Assigned task:
Once you find the line with "ATOM 113 C CA" in the data that follows, repeat it and every line after it exactly, through the line with "ATOM 132 O O".
Input data START
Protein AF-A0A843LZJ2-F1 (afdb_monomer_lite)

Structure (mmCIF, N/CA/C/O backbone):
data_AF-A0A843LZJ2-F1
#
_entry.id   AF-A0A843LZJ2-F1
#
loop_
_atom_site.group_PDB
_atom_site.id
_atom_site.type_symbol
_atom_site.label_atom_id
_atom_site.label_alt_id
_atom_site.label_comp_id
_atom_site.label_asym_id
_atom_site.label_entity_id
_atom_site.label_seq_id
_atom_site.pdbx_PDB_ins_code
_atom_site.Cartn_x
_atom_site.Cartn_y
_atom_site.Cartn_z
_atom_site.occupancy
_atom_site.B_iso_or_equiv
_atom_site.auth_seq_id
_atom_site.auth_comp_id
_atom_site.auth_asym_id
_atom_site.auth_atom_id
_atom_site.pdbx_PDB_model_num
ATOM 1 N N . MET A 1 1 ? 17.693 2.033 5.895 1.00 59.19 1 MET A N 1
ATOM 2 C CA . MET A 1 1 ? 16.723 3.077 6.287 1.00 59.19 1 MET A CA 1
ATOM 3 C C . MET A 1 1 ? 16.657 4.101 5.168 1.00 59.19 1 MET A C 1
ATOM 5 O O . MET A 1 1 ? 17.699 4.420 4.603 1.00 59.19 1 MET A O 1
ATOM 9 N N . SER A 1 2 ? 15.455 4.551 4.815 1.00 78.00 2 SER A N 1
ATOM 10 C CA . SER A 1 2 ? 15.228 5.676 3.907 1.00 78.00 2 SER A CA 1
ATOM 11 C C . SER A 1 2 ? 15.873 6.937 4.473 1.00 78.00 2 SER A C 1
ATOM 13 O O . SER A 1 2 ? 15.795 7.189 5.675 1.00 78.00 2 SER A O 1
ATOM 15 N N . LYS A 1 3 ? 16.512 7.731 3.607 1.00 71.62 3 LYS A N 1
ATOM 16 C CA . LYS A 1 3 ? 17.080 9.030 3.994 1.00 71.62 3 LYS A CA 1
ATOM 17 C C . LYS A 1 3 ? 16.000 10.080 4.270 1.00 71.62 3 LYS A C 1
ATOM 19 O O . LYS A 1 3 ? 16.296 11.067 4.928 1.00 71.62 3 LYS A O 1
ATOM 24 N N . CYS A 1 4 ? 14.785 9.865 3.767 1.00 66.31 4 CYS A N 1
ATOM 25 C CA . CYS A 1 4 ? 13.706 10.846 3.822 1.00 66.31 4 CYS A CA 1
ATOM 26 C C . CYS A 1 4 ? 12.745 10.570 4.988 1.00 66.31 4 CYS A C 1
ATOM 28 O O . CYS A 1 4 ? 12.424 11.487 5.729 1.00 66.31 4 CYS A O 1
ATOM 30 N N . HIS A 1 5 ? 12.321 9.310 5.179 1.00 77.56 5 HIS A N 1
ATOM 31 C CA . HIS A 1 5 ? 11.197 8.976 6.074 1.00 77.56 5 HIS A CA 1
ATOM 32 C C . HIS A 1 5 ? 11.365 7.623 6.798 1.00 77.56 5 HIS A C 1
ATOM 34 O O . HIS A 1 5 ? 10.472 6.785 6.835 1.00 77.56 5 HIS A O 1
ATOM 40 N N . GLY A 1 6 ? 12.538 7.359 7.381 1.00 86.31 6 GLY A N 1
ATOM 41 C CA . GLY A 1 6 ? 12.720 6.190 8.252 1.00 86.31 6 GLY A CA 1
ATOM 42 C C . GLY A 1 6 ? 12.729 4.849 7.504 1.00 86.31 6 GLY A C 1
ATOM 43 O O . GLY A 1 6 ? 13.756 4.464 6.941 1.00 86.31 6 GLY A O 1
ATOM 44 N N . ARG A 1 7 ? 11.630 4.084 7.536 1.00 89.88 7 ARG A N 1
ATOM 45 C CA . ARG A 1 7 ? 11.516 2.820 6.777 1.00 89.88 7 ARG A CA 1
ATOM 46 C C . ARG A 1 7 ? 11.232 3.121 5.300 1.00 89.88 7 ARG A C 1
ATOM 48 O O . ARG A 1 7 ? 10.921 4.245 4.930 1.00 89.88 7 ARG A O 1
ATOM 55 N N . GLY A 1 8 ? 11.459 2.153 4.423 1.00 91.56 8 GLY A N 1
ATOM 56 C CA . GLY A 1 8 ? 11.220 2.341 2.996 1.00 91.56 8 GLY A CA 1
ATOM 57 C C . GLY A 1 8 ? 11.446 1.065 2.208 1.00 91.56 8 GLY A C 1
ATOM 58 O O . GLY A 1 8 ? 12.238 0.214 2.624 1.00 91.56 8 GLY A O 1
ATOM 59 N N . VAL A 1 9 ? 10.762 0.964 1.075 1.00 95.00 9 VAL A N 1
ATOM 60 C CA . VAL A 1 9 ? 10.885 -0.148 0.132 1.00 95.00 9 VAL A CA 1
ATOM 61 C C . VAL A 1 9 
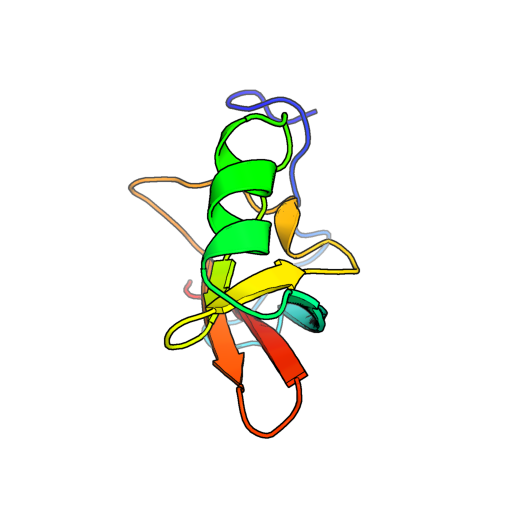? 11.882 0.210 -0.967 1.00 95.00 9 VAL A C 1
ATOM 63 O O . VAL A 1 9 ? 11.887 1.329 -1.476 1.00 95.00 9 VAL A O 1
ATOM 66 N N . PHE A 1 10 ? 12.754 -0.741 -1.309 1.00 94.62 10 PHE A N 1
ATOM 67 C CA . PHE A 1 10 ? 13.809 -0.574 -2.307 1.00 94.62 10 PHE A CA 1
ATOM 68 C C . PHE A 1 10 ? 13.807 -1.763 -3.262 1.00 94.62 10 PHE A C 1
ATOM 70 O O . PHE A 1 10 ? 13.766 -2.916 -2.825 1.00 94.62 10 PHE A O 1
ATOM 77 N N . ALA A 1 11 ? 13.890 -1.483 -4.560 1.00 94.81 11 ALA A N 1
ATOM 78 C CA . ALA A 1 11 ? 13.984 -2.519 -5.574 1.00 94.81 11 ALA A CA 1
ATOM 79 C C . ALA A 1 11 ? 15.297 -3.305 -5.419 1.00 94.81 11 ALA A C 1
ATOM 81 O O . ALA A 1 11 ? 16.369 -2.731 -5.226 1.00 94.81 11 ALA A O 1
ATOM 82 N N . ARG A 1 12 ? 15.213 -4.638 -5.495 1.00 95.19 12 ARG A N 1
ATOM 83 C CA . ARG A 1 12 ? 16.385 -5.537 -5.465 1.00 95.19 12 ARG A CA 1
ATOM 84 C C . ARG A 1 12 ? 16.862 -5.964 -6.853 1.00 95.19 12 ARG A C 1
ATOM 86 O O . ARG A 1 12 ? 17.854 -6.679 -6.959 1.00 95.19 12 ARG A O 1
ATOM 93 N N . ARG A 1 13 ? 16.124 -5.567 -7.884 1.00 95.94 13 ARG A N 1
ATOM 94 C CA . ARG A 1 13 ? 16.365 -5.824 -9.301 1.00 95.94 13 ARG A CA 1
ATOM 95 C C . ARG A 1 13 ? 15.727 -4.706 -10.115 1.00 95.94 13 ARG A C 1
ATOM 97 O O . ARG A 1 13 ? 14.919 -3.951 -9.572 1.00 95.94 13 ARG A O 1
ATOM 104 N N . ASP A 1 14 ? 16.024 -4.684 -11.402 1.00 96.06 14 ASP A N 1
ATOM 105 C CA . ASP A 1 14 ? 15.331 -3.813 -12.340 1.00 96.06 14 ASP A CA 1
ATOM 106 C C . ASP A 1 14 ? 13.858 -4.235 -12.473 1.00 96.06 14 ASP A C 1
ATOM 108 O O . ASP A 1 14 ? 13.518 -5.428 -12.442 1.00 96.06 14 ASP A O 1
ATOM 112 N N . LEU A 1 15 ? 12.989 -3.231 -12.568 1.00 96.75 15 LEU A N 1
ATOM 113 C CA . LEU A 1 15 ? 11.545 -3.357 -12.745 1.00 96.75 15 LEU A CA 1
ATOM 114 C C . LEU A 1 15 ? 11.169 -2.702 -14.070 1.00 96.75 15 LEU A C 1
ATOM 116 O O . LEU A 1 15 ? 11.715 -1.657 -14.421 1.00 96.75 15 LEU A O 1
ATOM 120 N N . LEU A 1 16 ? 10.244 -3.315 -14.802 1.00 96.69 16 LEU A N 1
ATOM 121 C CA . LEU A 1 16 ? 9.698 -2.717 -16.017 1.00 96.69 16 LEU A CA 1
ATOM 122 C C . LEU A 1 16 ? 8.534 -1.786 -15.669 1.00 96.69 16 LEU A C 1
ATOM 124 O O . LEU A 1 16 ? 7.766 -2.054 -14.748 1.00 96.69 16 LEU A O 1
ATOM 128 N N . ALA A 1 17 ? 8.359 -0.713 -16.440 1.00 96.38 17 ALA A N 1
ATOM 129 C CA . ALA A 1 17 ? 7.181 0.139 -16.312 1.00 96.38 17 ALA A CA 1
ATOM 130 C C . ALA A 1 17 ? 5.893 -0.689 -16.504 1.00 96.38 17 ALA A C 1
ATOM 132 O O . ALA A 1 17 ? 5.776 -1.473 -17.447 1.00 96.38 17 ALA A O 1
ATOM 133 N N . GLY A 1 18 ? 4.936 -0.523 -15.592 1.00 96.31 18 GLY A N 1
ATOM 134 C CA . GLY A 1 18 ? 3.686 -1.281 -15.517 1.00 96.31 18 GLY A CA 1
ATOM 135 C C . GLY A 1 18 ? 3.785 -2.625 -14.785 1.00 96.31 18 GLY A C 1
ATOM 136 O O . GLY A 1 18 ? 2.767 -3.293 -14.605 1.00 96.31 18 GLY A O 1
ATOM 137 N N . GLU A 1 19 ? 4.974 -3.044 -14.349 1.00 97.69 19 GLU A N 1
ATOM 138 C CA . GLU A 1 19 ? 5.150 -4.303 -13.624 1.00 97.69 19 GLU A CA 1
ATOM 139 C C . GLU A 1 19 ? 4.541 -4.233 -12.214 1.00 97.69 19 GLU A C 1
ATOM 141 O O . GLU A 1 19 ? 4.746 -3.260 -11.488 1.00 97.69 19 GLU A O 1
ATOM 146 N N . VAL A 1 20 ? 3.822 -5.285 -11.802 1.00 97.25 20 VAL A N 1
ATOM 147 C CA . VAL A 1 20 ? 3.343 -5.431 -10.417 1.00 97.25 20 VAL A CA 1
ATOM 148 C C . VAL A 1 20 ? 4.542 -5.653 -9.498 1.00 97.25 20 VAL A C 1
ATOM 150 O O . VAL A 1 20 ? 5.249 -6.654 -9.616 1.00 97.25 20 VAL A O 1
ATOM 153 N N . ILE A 1 21 ? 4.739 -4.741 -8.552 1.00 97.75 21 ILE A N 1
ATOM 154 C CA . ILE A 1 21 ? 5.759 -4.845 -7.508 1.00 97.75 21 ILE A CA 1
ATOM 155 C C . ILE A 1 21 ? 5.238 -5.706 -6.355 1.00 97.75 21 ILE A C 1
ATOM 157 O O . ILE A 1 21 ? 5.930 -6.621 -5.911 1.00 97.75 21 ILE A O 1
ATOM 161 N N . GLU A 1 22 ? 4.027 -5.420 -5.873 1.00 97.75 22 GLU A N 1
ATOM 162 C CA . GLU A 1 22 ? 3.425 -6.110 -4.730 1.00 97.75 22 GLU A CA 1
ATOM 163 C C . GLU A 1 22 ? 1.894 -6.100 -4.817 1.00 97.75 22 GLU A C 1
ATOM 165 O O . GLU A 1 22 ? 1.287 -5.157 -5.329 1.00 97.75 22 GLU A O 1
ATOM 170 N N . VAL A 1 23 ? 1.273 -7.158 -4.295 1.00 98.06 23 VAL A N 1
ATOM 171 C CA . VAL A 1 23 ? -0.164 -7.222 -4.020 1.00 98.06 23 VAL A CA 1
ATOM 172 C C . VAL A 1 23 ? -0.326 -7.363 -2.513 1.00 98.06 23 VAL A C 1
ATOM 174 O O . VAL A 1 23 ? 0.070 -8.373 -1.931 1.00 98.06 23 VAL A O 1
ATOM 177 N N . CYS A 1 24 ? -0.888 -6.336 -1.895 1.00 98.19 24 CYS A N 1
ATOM 178 C CA . CYS A 1 24 ? -1.012 -6.188 -0.456 1.00 98.19 24 CYS A CA 1
ATOM 179 C C . CYS A 1 24 ? -2.462 -6.459 -0.048 1.00 98.19 24 CYS A C 1
ATOM 181 O O . CYS A 1 24 ? -3.334 -5.653 -0.378 1.00 98.19 24 CYS A O 1
ATOM 183 N N . PRO A 1 25 ? -2.754 -7.541 0.689 1.00 97.88 25 PRO A N 1
ATOM 184 C CA . PRO A 1 25 ? -4.046 -7.684 1.346 1.00 97.88 25 PRO A CA 1
ATOM 185 C C . PRO A 1 25 ? -4.269 -6.519 2.313 1.00 97.88 25 PRO A C 1
ATOM 187 O O . PRO A 1 25 ? -3.307 -6.021 2.906 1.00 97.88 25 PRO A O 1
ATOM 190 N N . VAL A 1 26 ? -5.517 -6.098 2.501 1.00 97.00 26 VAL A N 1
ATOM 191 C CA . VAL A 1 26 ? -5.834 -4.998 3.420 1.00 97.00 26 VAL A CA 1
ATOM 192 C C . VAL A 1 26 ? -6.672 -5.447 4.611 1.00 97.00 26 VAL A C 1
ATOM 194 O O . VAL A 1 26 ? -7.494 -6.357 4.510 1.00 97.00 26 VAL A O 1
ATOM 197 N N . ILE A 1 27 ? -6.487 -4.768 5.741 1.00 95.06 27 ILE A N 1
ATOM 198 C CA . ILE A 1 27 ? -7.464 -4.757 6.832 1.00 95.06 27 ILE A CA 1
ATOM 199 C C . ILE A 1 27 ? -8.350 -3.537 6.604 1.00 95.06 27 ILE A C 1
ATOM 201 O O . ILE A 1 27 ? -7.883 -2.410 6.759 1.00 95.06 27 ILE A O 1
ATOM 205 N N . VAL A 1 28 ? -9.603 -3.767 6.213 1.00 94.12 28 VAL A N 1
ATOM 206 C CA . VAL A 1 28 ? -10.610 -2.704 6.097 1.00 94.12 28 VAL A CA 1
ATOM 207 C C . VAL A 1 28 ? -11.169 -2.418 7.483 1.00 94.12 28 VAL A C 1
ATOM 209 O O . VAL A 1 28 ? -11.571 -3.343 8.189 1.00 94.12 28 VAL A O 1
ATOM 212 N N . LEU A 1 29 ? -11.183 -1.146 7.852 1.00 89.25 29 LEU A N 1
ATOM 213 C CA . LEU A 1 29 ? -11.702 -0.649 9.116 1.00 89.25 29 LEU A CA 1
ATOM 214 C C . LEU A 1 29 ? -13.088 -0.053 8.871 1.00 89.25 29 LEU A C 1
ATOM 216 O O . LEU A 1 29 ? -13.314 0.647 7.883 1.00 89.25 29 LEU A O 1
ATOM 220 N N . GLY A 1 30 ? -14.044 -0.432 9.710 1.00 80.69 30 GLY A N 1
ATOM 221 C CA . GLY A 1 30 ? -15.464 -0.194 9.494 1.00 80.69 30 GLY A CA 1
ATOM 222 C C . GLY A 1 30 ? -15.965 1.066 10.193 1.00 80.69 30 GLY A C 1
ATOM 223 O O . GLY A 1 30 ? -15.832 1.204 11.403 1.00 80.69 30 GLY A O 1
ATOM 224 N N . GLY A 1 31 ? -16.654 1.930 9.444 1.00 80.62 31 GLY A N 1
Input data END
Completed exercise:
ATOM 113 C CA . LEU A 1 15 ? 11.545 -3.357 -12.745 1.00 96.75 15 LEU A CA 1
ATOM 114 C C . LEU A 1 15 ? 11.169 -2.702 -14.070 1.00 96.75 15 LEU A C 1
ATOM 116 O O . LEU A 1 15 ? 11.715 -1.657 -14.421 1.00 96.75 15 LEU A O 1
ATOM 120 N N . LEU A 1 16 ? 10.244 -3.315 -14.802 1.00 96.69 16 LEU A N 1
ATOM 121 C CA . LEU A 1 16 ? 9.698 -2.717 -16.017 1.00 96.69 16 LEU A CA 1
ATOM 122 C C . LEU A 1 16 ? 8.534 -1.786 -15.669 1.00 96.69 16 LEU A C 1
ATOM 124 O O . LEU A 1 16 ? 7.766 -2.054 -14.748 1.00 96.69 16 LEU A O 1
ATOM 128 N N . ALA A 1 17 ? 8.359 -0.713 -16.440 1.00 96.38 17 ALA A N 1
ATOM 129 C CA . ALA A 1 17 ? 7.181 0.139 -16.312 1.00 96.38 17 ALA A CA 1
ATOM 130 C C . ALA A 1 17 ? 5.893 -0.689 -16.504 1.00 96.38 17 ALA A C 1
ATOM 132 O O . ALA A 1 17 ? 5.776 -1.473 -17.447 1.00 96.38 17 ALA A O 1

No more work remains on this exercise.